Pular para o conteúdo principal

CECÍLIA FLESCH E O COTIDIANO TÓXICO DE TRABALHO

 
Já dá para perceber, neste país retrógrado dominado por uma carcomida ordem social - a "boa" sociedade de bolsonaristas, "isentões" e lulistas, entre outros similares - , que faz sentido o mercado de trabalho priorizar a contratação de comediantes. 

Subestimam a função de um trabalho profissional, a ponto de se aceitar que se faça uma tarefa qualquer nota e, depois, se complemente com a chamada "interação social", com o funcionário caprichando no lado "brincalhão" para "melhorar" um ambiente de trabalho.

E não é só um membro de um grupo de comediantes que, aos 45 anos, inventa uma "muito longa" experiência de jornalista, com passagem em uma dezena de editorias - com estranha ênfase no setor de Economia - e, miraculosamente, conciliar essa suposta atividade com a carreira de membro de uma trupe de humoristas.

Um caso de ambiente tóxico no trabalho gerou tragédia. A jovem Rafaela Drimond, escrivã de uma delegacia em  Carandaí, na Zona da Mata mineira, foi encontrada morta aos 31 anos depois de ter revelado denúncias de assédio sexual e moral no trabalho. Em um incidente, um colega de trabalho virou a mesa contra ela.
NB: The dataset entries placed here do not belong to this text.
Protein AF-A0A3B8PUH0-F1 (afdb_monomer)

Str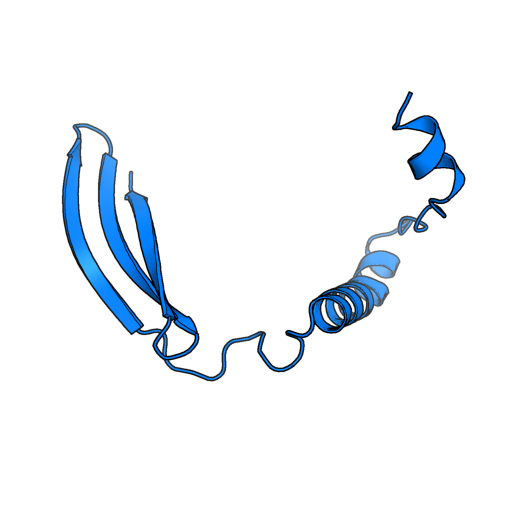ucture (mmCIF, N/CA/C/O backbone):
data_AF-A0A3B8PUH0-F1
#
_entry.id   AF-A0A3B8PUH0-F1
#
loop_
_atom_site.group_PDB
_atom_site.id
_atom_site.type_symbol
_atom_site.label_atom_id
_atom_site.label_alt_id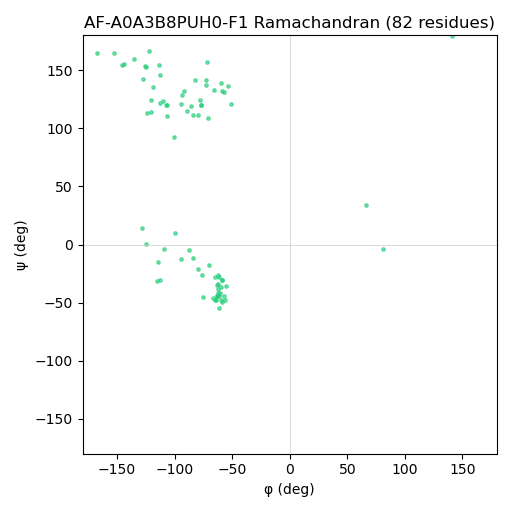
_atom_site.label_comp_id
_atom_site.label_asym_id
_atom_site.label_entity_id
_atom_site.label_seq_id
_atom_site.pdbx_PDB_ins_code
_atom_site.Cartn_x
_atom_site.Cartn_y
_atom_site.Cartn_z
_atom_site.occupancy
_atom_site.B_iso_or_equiv
_atom_site.auth_seq_id
_atom_site.auth_comp_id
_atom_site.auth_asym_id
_atom_site.auth_atom_id
_atom_site.pdbx_PDB_model_num
ATOM 1 N N . MET A 1 1 ? -4.984 25.100 -22.118 1.00 56.19 1 MET A N 1
ATOM 2 C CA . MET A 1 1 ? -4.049 24.604 -23.155 1.00 56.19 1 MET A CA 1
ATOM 3 C C . MET A 1 1 ? -2.824 23.913 -22.525 1.00 56.19 1 MET A C 1
ATOM 5 O O . MET A 1 1 ? -1.698 24.295 -22.806 1.00 56.19 1 MET A O 1
ATOM 9 N N . LEU A 1 2 ? -3.026 22.895 -21.676 1.00 57.53 2 LEU A N 1
ATOM 10 C CA . LEU A 1 2 ? -1.941 22.125 -21.025 1.00 57.53 2 LEU A CA 1
ATOM 11 C C . LEU A 1 2 ? -1.891 20.667 -21.517 1.00 57.53 2 LEU A C 1
ATOM 13 O O . LEU A 1 2 ? -0.812 20.099 -21.649 1.00 57.53 2 LEU A O 1
ATOM 17 N N . THR A 1 3 ? -3.042 20.100 -21.886 1.00 62.44 3 THR A N 1
ATOM 18 C CA . THR A 1 3 ? -3.178 18.746 -22.448 1.00 62.44 3 THR A CA 1
ATOM 19 C C . THR A 1 3 ? -2.388 18.569 -23.738 1.00 62.44 3 THR A C 1
ATOM 21 O O . THR A 1 3 ? -1.570 17.662 -23.826 1.00 62.44 3 THR A O 1
ATOM 24 N N . GLY A 1 4 ? -2.507 19.505 -24.685 1.00 71.69 4 GLY A N 1
ATOM 25 C CA . GLY A 1 4 ? -1.805 19.397 -25.967 1.00 71.69 4 GLY A CA 1
ATOM 26 C C . GLY A 1 4 ? -0.272 19.389 -25.862 1.00 71.69 4 GLY A C 1
ATOM 27 O O . GLY A 1 4 ? 0.384 18.841 -26.737 1.00 71.69 4 GLY A O 1
ATOM 28 N N . PHE A 1 5 ? 0.327 19.975 -24.816 1.00 75.44 5 PHE A N 1
ATOM 29 C CA . PHE A 1 5 ? 1.781 19.903 -24.600 1.00 75.44 5 PHE A CA 1
ATOM 30 C C . PHE A 1 5 ? 2.212 18.530 -24.081 1.00 75.44 5 PHE A C 1
ATOM 32 O O . PHE A 1 5 ? 3.168 17.960 -24.603 1.00 75.44 5 PHE A O 1
ATOM 39 N N . VAL A 1 6 ? 1.479 17.991 -23.104 1.00 74.06 6 VAL A N 1
ATOM 40 C CA . VAL A 1 6 ? 1.748 16.669 -22.528 1.00 74.06 6 VAL A CA 1
ATOM 41 C C . VAL A 1 6 ? 1.532 15.579 -23.579 1.00 74.06 6 VAL A C 1
ATOM 43 O O . VAL A 1 6 ? 2.410 14.750 -23.797 1.00 74.06 6 VAL A O 1
ATOM 46 N N . GLU A 1 7 ? 0.414 15.625 -24.301 1.00 76.56 7 GLU A N 1
ATOM 47 C CA . GLU A 1 7 ? 0.026 14.606 -25.283 1.00 76.56 7 GLU A CA 1
ATOM 48 C C . GLU A 1 7 ? 1.002 14.496 -26.461 1.00 76.56 7 GLU A C 1
ATOM 50 O O . GLU A 1 7 ? 1.277 13.388 -26.914 1.00 76.56 7 GLU A O 1
ATOM 55 N N . ARG A 1 8 ? 1.607 15.606 -26.911 1.00 78.94 8 ARG A N 1
ATOM 56 C CA . ARG A 1 8 ? 2.601 15.594 -28.004 1.00 78.94 8 ARG A CA 1
ATOM 57 C C . ARG A 1 8 ? 3.855 14.775 -27.687 1.00 78.94 8 ARG A C 1
ATOM 59 O O . ARG A 1 8 ? 4.504 14.290 -28.610 1.00 78.94 8 ARG A O 1
ATOM 66 N N . GLY A 1 9 ? 4.218 14.648 -26.411 1.00 76.62 9 GLY A N 1
ATOM 67 C CA . GLY A 1 9 ? 5.397 13.896 -25.972 1.00 76.62 9 GLY A CA 1
ATOM 68 C C . GLY A 1 9 ? 5.105 12.449 -25.574 1.00 76.62 9 GLY A C 1
ATOM 69 O O . GLY A 1 9 ? 6.038 11.661 -25.396 1.00 76.62 9 GLY A O 1
ATOM 70 N N . LEU A 1 10 ? 3.830 12.080 -25.421 1.00 80.06 10 LEU A N 1
ATOM 71 C CA . LEU A 1 10 ? 3.448 10.750 -24.963 1.00 80.06 10 LEU A CA 1
ATOM 72 C C . LEU A 1 10 ? 3.529 9.751 -26.116 1.00 80.06 10 LEU A C 1
ATOM 74 O O . LEU A 1 10 ? 2.725 9.764 -27.043 1.00 80.06 10 LEU A O 1
ATOM 78 N N . LYS A 1 11 ? 4.490 8.831 -26.030 1.00 81.62 11 LYS A N 1
ATOM 79 C CA . LYS A 1 11 ? 4.514 7.645 -26.889 1.00 81.62 11 LYS A CA 1
ATOM 80 C C . LYS A 1 11 ? 3.486 6.642 -26.360 1.00 81.62 11 LYS A C 1
ATOM 82 O O . LYS A 1 11 ? 3.634 6.213 -25.210 1.00 81.62 11 LYS A O 1
ATOM 87 N N . PRO A 1 12 ? 2.473 6.246 -27.155 1.00 80.00 12 PRO A N 1
ATOM 88 C CA . PRO A 1 12 ? 1.504 5.250 -26.727 1.00 80.00 12 PRO A CA 1
ATOM 89 C C . PRO A 1 12 ? 2.214 3.957 -26.338 1.00 80.00 12 PRO A C 1
ATOM 91 O O . PRO A 1 12 ? 3.058 3.442 -27.074 1.00 80.00 12 PRO A O 1
ATOM 94 N N . ILE A 1 13 ? 1.867 3.426 -25.171 1.00 81.75 13 ILE A N 1
ATOM 95 C CA . ILE A 1 13 ? 2.316 2.098 -24.776 1.00 81.75 13 ILE A CA 1
ATOM 96 C C . ILE A 1 13 ? 1.447 1.105 -25.559 1.00 81.75 13 ILE A C 1
ATOM 98 O O . ILE A 1 13 ? 0.228 1.141 -25.388 1.00 81.75 13 ILE A O 1
ATOM 102 N N . PRO A 1 14 ? 2.022 0.224 -26.400 1.00 87.75 14 PRO A N 1
ATOM 103 C CA . PRO A 1 14 ? 1.226 -0.738 -27.155 1.00 87.75 14 PRO A CA 1
ATOM 104 C C . PRO A 1 14 ? 0.439 -1.614 -26.180 1.00 87.75 14 PRO A C 1
ATOM 106 O O . PRO A 1 14 ? 1.007 -2.094 -25.194 1.00 87.75 14 PRO A O 1
ATOM 109 N N . LEU A 1 15 ? -0.857 -1.789 -26.426 1.00 90.19 15 LEU A N 1
ATOM 110 C CA . LEU A 1 15 ? -1.711 -2.657 -25.619 1.00 90.19 15 LEU A CA 1
ATOM 111 C C . LEU A 1 15 ? -1.546 -4.111 -26.084 1.00 90.19 15 LEU A C 1
ATOM 113 O O . LEU A 1 15 ? -1.413 -4.333 -27.287 1.00 90.19 15 LEU A O 1
ATOM 117 N N . PRO A 1 16 ? -1.544 -5.095 -25.169 1.00 93.62 16 PRO A N 1
ATOM 118 C CA . PRO A 1 16 ? -1.518 -6.498 -25.560 1.00 93.62 16 PRO A CA 1
ATOM 119 C C . PRO A 1 16 ? -2.814 -6.871 -26.293 1.00 93.62 16 PRO A C 1
ATOM 121 O O . PRO A 1 16 ? -3.906 -6.564 -25.813 1.00 93.62 16 PRO A O 1
ATOM 124 N N . ALA A 1 17 ? -2.703 -7.560 -27.427 1.00 95.25 17 ALA A N 1
ATOM 125 C CA . ALA A 1 17 ? -3.848 -8.001 -28.226 1.00 95.25 17 ALA A CA 1
ATOM 126 C C . ALA A 1 17 ? -4.511 -9.264 -27.654 1.00 95.25 17 ALA A C 1
ATOM 128 O O . ALA A 1 17 ? -5.670 -9.558 -27.944 1.00 95.25 17 ALA A O 1
ATOM 129 N N . THR A 1 18 ? -3.779 -10.026 -26.835 1.00 97.75 18 THR A N 1
ATOM 130 C CA . THR A 1 18 ? -4.258 -11.280 -26.244 1.00 97.75 18 THR A CA 1
ATOM 131 C C . THR A 1 18 ? -3.915 -11.383 -24.762 1.00 97.75 18 THR A C 1
ATOM 133 O O . THR A 1 18 ? -2.979 -10.756 -24.260 1.00 97.75 18 THR A O 1
ATOM 136 N N . ARG A 1 19 ? -4.644 -12.252 -24.051 1.00 96.69 19 ARG A N 1
ATOM 137 C CA . ARG A 1 19 ? -4.319 -12.631 -22.669 1.00 96.69 19 ARG A CA 1
ATOM 138 C C . ARG A 1 19 ? -2.908 -13.213 -22.555 1.00 96.69 19 ARG A C 1
ATOM 140 O O . ARG A 1 19 ? -2.178 -1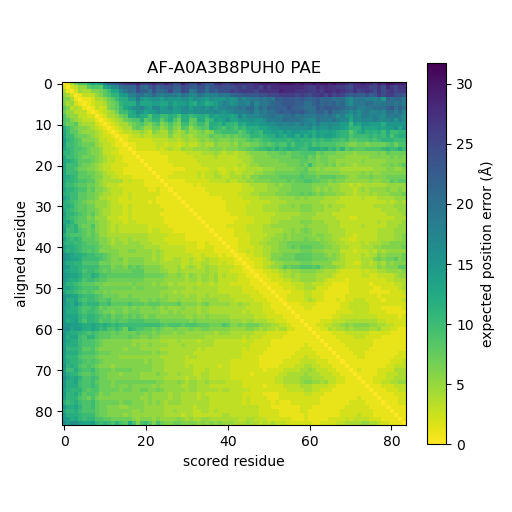2.824 -21.654 1.00 96.69 19 ARG A O 1
ATOM 147 N N . ALA A 1 20 ? -2.520 -14.094 -23.477 1.00 97.56 20 ALA A N 1
ATOM 148 C CA . ALA A 1 20 ? -1.197 -14.717 -23.470 1.00 97.56 20 ALA A CA 1
ATOM 149 C C . ALA A 1 20 ? -0.077 -13.671 -23.595 1.00 97.56 20 ALA A C 1
ATOM 151 O O . ALA A 1 20 ? 0.911 -13.711 -22.862 1.00 97.56 20 ALA A O 1
ATOM 152 N N . GLU A 1 21 ? -0.264 -12.681 -24.472 1.00 96.38 21 GLU A N 1
ATOM 153 C CA . GLU A 1 21 ? 0.668 -11.565 -24.610 1.00 96.38 21 GLU A CA 1
ATOM 154 C C . GLU A 1 21 ? 0.738 -10.727 -23.324 1.00 96.38 21 GLU A C 1
ATOM 156 O O . GLU A 1 21 ? 1.833 -10.415 -22.849 1.00 96.38 21 GLU A O 1
ATOM 161 N N . TRP A 1 22 ? -0.409 -10.414 -22.711 1.00 95.69 22 TRP A N 1
ATOM 162 C CA . TRP A 1 22 ? -0.456 -9.710 -21.428 1.00 95.69 22 TRP A CA 1
ATOM 163 C C . TRP A 1 22 ? 0.285 -10.467 -20.325 1.00 95.69 22 TRP A C 1
ATOM 165 O O . TRP A 1 22 ? 1.135 -9.887 -19.645 1.00 95.69 22 TRP A O 1
ATOM 175 N N . ASP A 1 23 ? 0.007 -11.758 -20.165 1.00 96.81 23 ASP A N 1
ATOM 176 C CA . ASP A 1 23 ? 0.611 -12.582 -19.123 1.00 96.81 23 ASP A CA 1
ATOM 177 C C . ASP A 1 23 ? 2.137 -12.678 -19.302 1.00 96.81 23 ASP A C 1
ATOM 179 O O . ASP A 1 23 ? 2.874 -12.600 -18.318 1.00 96.81 23 ASP A O 1
ATOM 183 N N . SER A 1 24 ? 2.633 -12.677 -20.546 1.00 94.44 24 SER A N 1
ATOM 184 C CA . SER A 1 24 ? 4.075 -12.628 -20.854 1.00 94.44 24 SER A CA 1
ATOM 185 C C . SER A 1 24 ? 4.757 -11.282 -20.535 1.00 94.44 24 SER A C 1
ATOM 187 O O . SER A 1 24 ? 5.991 -11.176 -20.485 1.00 94.44 24 SER A O 1
ATOM 189 N N . ARG A 1 25 ? 3.979 -10.204 -20.367 1.00 93.75 25 ARG A N 1
ATOM 190 C CA . ARG A 1 25 ? 4.491 -8.827 -20.269 1.00 93.75 25 ARG A CA 1
ATOM 191 C C . ARG A 1 25 ? 4.244 -8.169 -18.915 1.00 93.75 25 ARG A C 1
ATOM 193 O O . ARG A 1 25 ? 5.064 -7.353 -18.491 1.00 93.75 25 ARG A O 1
ATOM 200 N N . ARG A 1 26 ? 3.155 -8.515 -18.227 1.00 94.75 26 ARG A N 1
ATOM 201 C CA . ARG A 1 26 ? 2.703 -7.856 -16.989 1.00 94.75 26 ARG A CA 1
ATOM 202 C C . ARG A 1 26 ? 3.758 -7.812 -15.885 1.00 94.75 26 ARG A C 1
ATOM 204 O O . ARG A 1 26 ? 3.842 -6.805 -15.189 1.00 94.75 26 ARG A O 1
ATOM 211 N N . GLY A 1 27 ? 4.582 -8.859 -15.764 1.00 94.94 27 GLY A N 1
ATOM 212 C CA . GLY A 1 27 ? 5.689 -8.914 -14.801 1.00 94.94 27 GLY A CA 1
ATOM 213 C C . GLY A 1 27 ? 6.720 -7.818 -15.066 1.00 94.94 27 GLY A C 1
ATOM 214 O O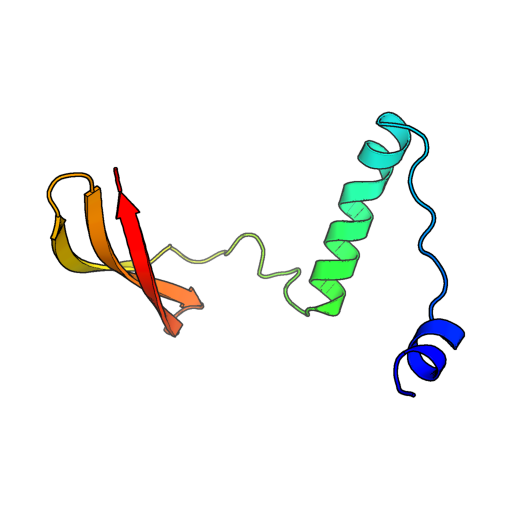 . GLY A 1 27 ? 6.923 -6.948 -14.232 1.00 94.94 27 GLY A O 1
ATOM 215 N N . ARG A 1 28 ? 7.241 -7.749 -16.297 1.00 94.12 28 ARG A N 1
ATOM 216 C CA . ARG A 1 28 ? 8.218 -6.722 -16.702 1.00 94.12 28 ARG A CA 1
ATOM 217 C C . ARG A 1 28 ? 7.693 -5.294 -16.553 1.00 94.12 28 ARG A C 1
ATOM 219 O O . ARG A 1 28 ? 8.455 -4.392 -16.224 1.00 94.12 28 ARG A O 1
ATOM 226 N N . ILE A 1 29 ? 6.405 -5.064 -16.827 1.00 94.00 29 ILE A N 1
ATOM 227 C CA . ILE A 1 29 ? 5.787 -3.747 -16.597 1.00 94.00 29 ILE A CA 1
ATOM 228 C C . ILE A 1 29 ? 5.793 -3.422 -15.105 1.00 94.00 29 ILE A C 1
ATOM 230 O O . ILE A 1 29 ? 6.199 -2.324 -14.734 1.00 94.00 29 ILE A O 1
ATOM 234 N N . ARG A 1 30 ? 5.369 -4.369 -14.259 1.00 95.12 30 ARG A N 1
ATOM 235 C CA . ARG A 1 30 ? 5.387 -4.204 -12.805 1.00 95.12 30 ARG A CA 1
ATOM 236 C C . ARG A 1 30 ? 6.794 -3.876 -12.307 1.00 95.12 30 ARG A C 1
ATOM 238 O O . ARG A 1 30 ? 6.935 -2.899 -11.582 1.00 95.12 30 ARG A O 1
ATOM 245 N N . ASP A 1 31 ? 7.807 -4.618 -12.741 1.00 96.00 31 ASP A N 1
ATOM 246 C CA . ASP A 1 31 ? 9.193 -4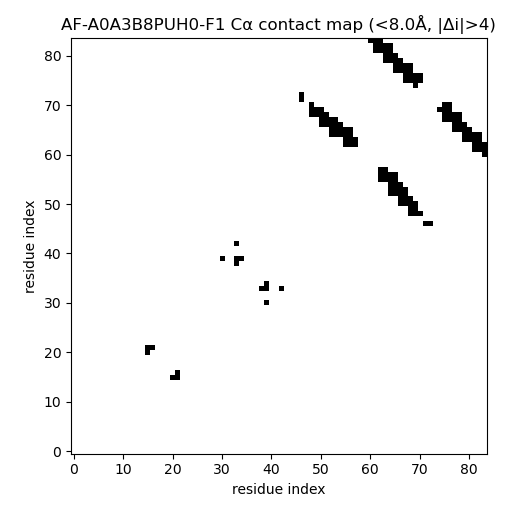.413 -12.308 1.00 96.00 31 ASP A CA 1
ATOM 247 C C . ASP A 1 31 ? 9.698 -3.017 -12.686 1.00 96.00 31 ASP A C 1
ATOM 249 O O . ASP A 1 31 ? 10.240 -2.303 -11.848 1.00 96.00 31 ASP A O 1
ATOM 253 N N . ARG A 1 32 ? 9.429 -2.568 -13.921 1.00 95.12 32 ARG A N 1
ATOM 254 C CA . ARG A 1 32 ? 9.787 -1.213 -14.374 1.00 95.12 32 ARG A CA 1
ATOM 255 C C . ARG A 1 32 ? 9.089 -0.116 -13.578 1.00 95.12 32 ARG A C 1
ATOM 257 O O . ARG A 1 32 ? 9.692 0.922 -13.333 1.00 95.12 32 ARG A O 1
ATOM 264 N N . VAL A 1 33 ? 7.824 -0.320 -13.209 1.00 95.81 33 VAL A N 1
ATOM 265 C CA . VAL A 1 33 ? 7.085 0.634 -12.371 1.00 95.81 33 VAL A CA 1
ATOM 266 C C . VAL A 1 33 ? 7.693 0.689 -10.973 1.00 95.81 33 VAL A C 1
ATOM 268 O O . VAL A 1 33 ? 7.934 1.780 -10.472 1.00 95.81 33 VAL A O 1
ATOM 271 N N . LEU A 1 34 ? 7.985 -0.462 -10.361 1.00 97.00 34 LEU A N 1
ATOM 272 C CA . LEU A 1 34 ? 8.607 -0.510 -9.036 1.00 97.00 34 LEU A CA 1
ATOM 273 C C . LEU A 1 34 ? 9.999 0.135 -9.037 1.00 97.00 34 LEU A C 1
ATOM 275 O O . LEU A 1 34 ? 10.283 0.920 -8.139 1.00 97.00 34 LEU A O 1
ATOM 279 N N . GLN A 1 35 ? 10.800 -0.117 -10.077 1.00 97.38 35 GLN A N 1
ATOM 280 C CA . GLN A 1 35 ? 12.111 0.505 -10.271 1.00 97.38 35 GLN A CA 1
ATOM 281 C C . GLN A 1 35 ? 12.012 2.023 -10.461 1.00 97.38 35 GLN A C 1
ATOM 283 O O . GLN A 1 35 ? 12.771 2.780 -9.866 1.00 97.38 35 GLN A O 1
ATOM 288 N N . ALA A 1 36 ? 11.059 2.499 -11.270 1.00 96.56 36 ALA A N 1
ATOM 289 C CA . ALA A 1 36 ? 10.849 3.934 -11.470 1.00 96.56 36 ALA A CA 1
ATOM 290 C C . ALA A 1 36 ? 10.396 4.650 -10.185 1.00 96.56 36 ALA A C 1
ATOM 292 O O . ALA A 1 36 ? 10.661 5.837 -10.015 1.00 96.56 36 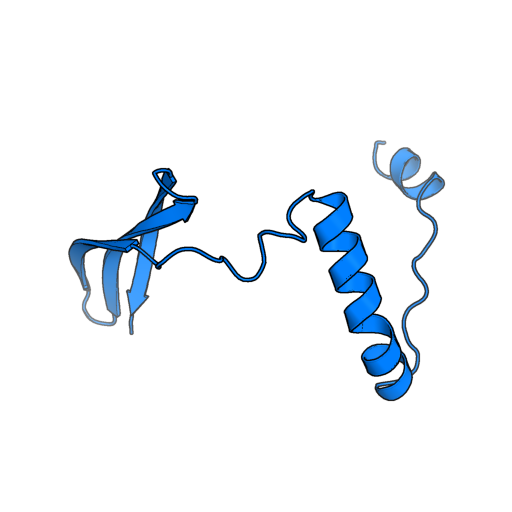ALA A O 1
ATOM 293 N N . LEU A 1 37 ? 9.714 3.928 -9.293 1.00 96.38 37 LEU A N 1
ATOM 294 C CA . LEU A 1 37 ? 9.312 4.406 -7.972 1.00 96.38 37 LEU A CA 1
ATOM 295 C C . LEU A 1 37 ? 10.418 4.248 -6.910 1.00 96.38 37 LEU A C 1
ATOM 297 O O . LEU A 1 37 ? 10.266 4.798 -5.822 1.00 96.38 37 LEU A O 1
ATOM 301 N N . GLY A 1 38 ? 11.499 3.511 -7.198 1.00 95.88 38 GLY A N 1
ATOM 302 C CA . GLY A 1 38 ? 12.585 3.225 -6.254 1.00 95.88 38 GLY A CA 1
ATOM 303 C C . GLY A 1 38 ? 12.164 2.351 -5.068 1.00 95.88 38 GLY A C 1
ATOM 304 O O . GLY A 1 38 ? 12.618 2.576 -3.947 1.00 95.88 38 GLY A O 1
ATOM 305 N N . ILE A 1 39 ? 11.231 1.416 -5.284 1.00 94.94 39 ILE A N 1
ATOM 306 C CA . ILE A 1 39 ? 10.672 0.532 -4.241 1.00 94.94 39 ILE A CA 1
ATOM 307 C C . ILE A 1 39 ? 10.724 -0.955 -4.619 1.00 94.94 39 ILE A C 1
ATOM 309 O O . ILE A 1 39 ? 10.055 -1.782 -3.993 1.00 94.94 39 ILE A O 1
ATOM 313 N N . GLU A 1 40 ? 11.484 -1.320 -5.648 1.00 95.31 40 GLU A N 1
ATOM 314 C CA . GLU A 1 40 ? 11.629 -2.693 -6.137 1.00 95.31 40 GLU A CA 1
ATOM 315 C C . GLU A 1 40 ? 12.173 -3.663 -5.078 1.00 95.31 40 GLU A C 1
ATOM 317 O O . GLU A 1 40 ? 11.786 -4.829 -5.055 1.00 95.31 40 GLU A O 1
ATOM 322 N N . ASP A 1 41 ? 12.998 -3.183 -4.146 1.00 93.06 41 ASP A N 1
ATOM 323 C CA . ASP A 1 41 ? 13.529 -3.952 -3.017 1.00 93.06 41 ASP A CA 1
ATOM 324 C C . ASP A 1 41 ? 12.600 -3.934 -1.784 1.00 93.06 41 ASP A C 1
ATOM 326 O O . ASP A 1 41 ? 12.863 -4.630 -0.797 1.00 93.06 41 ASP A O 1
ATOM 330 N N . ARG A 1 42 ? 11.502 -3.163 -1.833 1.00 91.31 42 ARG A N 1
ATOM 331 C CA . ARG A 1 42 ? 10.541 -2.951 -0.729 1.00 91.31 42 ARG A CA 1
ATOM 332 C C . ARG A 1 42 ? 9.181 -3.603 -0.940 1.00 91.31 42 ARG A C 1
ATOM 334 O O . ARG A 1 42 ? 8.345 -3.544 -0.039 1.00 91.31 42 ARG A O 1
ATOM 341 N N . VAL A 1 43 ? 8.944 -4.215 -2.100 1.00 92.38 43 VAL A N 1
ATOM 342 C CA . VAL A 1 43 ? 7.676 -4.872 -2.435 1.00 92.38 43 VAL A CA 1
ATOM 343 C C . VAL A 1 43 ? 7.932 -6.340 -2.819 1.00 92.38 43 VAL A C 1
ATOM 345 O O . VAL A 1 43 ? 8.496 -6.592 -3.880 1.00 92.38 43 VAL A O 1
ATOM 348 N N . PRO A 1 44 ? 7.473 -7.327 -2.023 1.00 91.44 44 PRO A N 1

Há outros ambientes tóxicos. No Rio de Janeiro, por exemplo, tem-se a obrigação do funcionário gostar de futebol. Ele tem que escolher um dos quatro times de futebol carioca - Flamengo, Fluminense, Botafogo e Vasco - para interagir com os colegas, ou, na pior das hipóteses, dizer que torce pelo América ou Bangu, os times dos chamados losers

É válido ser um vascaíno com patrão flamenguista e os dois brincarem de zoar um com a cara do outro, trocando falsas farpas para se divertirem. O que não é permitido é o direito do indivíduo de não curtir futebol, que na maioria dos ambientes de trabalho carioca significa uma chance quase total de entrar na fila das demissões.

Se o futebol, no Brasil, já é uma paixão contaminada por um irrecuperável nível alto de toxicidade, o fanatismo inerente a esse esporte serve, no Rio de Janeiro, como cardápio para piorar as relações tóxicas de um ambiente de trabalho, não só o privado, mas o público, num sistema injusto em que parte dos que são aprovados nos concursos públicos são pessoas que depois vão falar mal das instituições onde trabalham, insatisfeitos com um salário de cerca de R$ 4 mil mais encargos.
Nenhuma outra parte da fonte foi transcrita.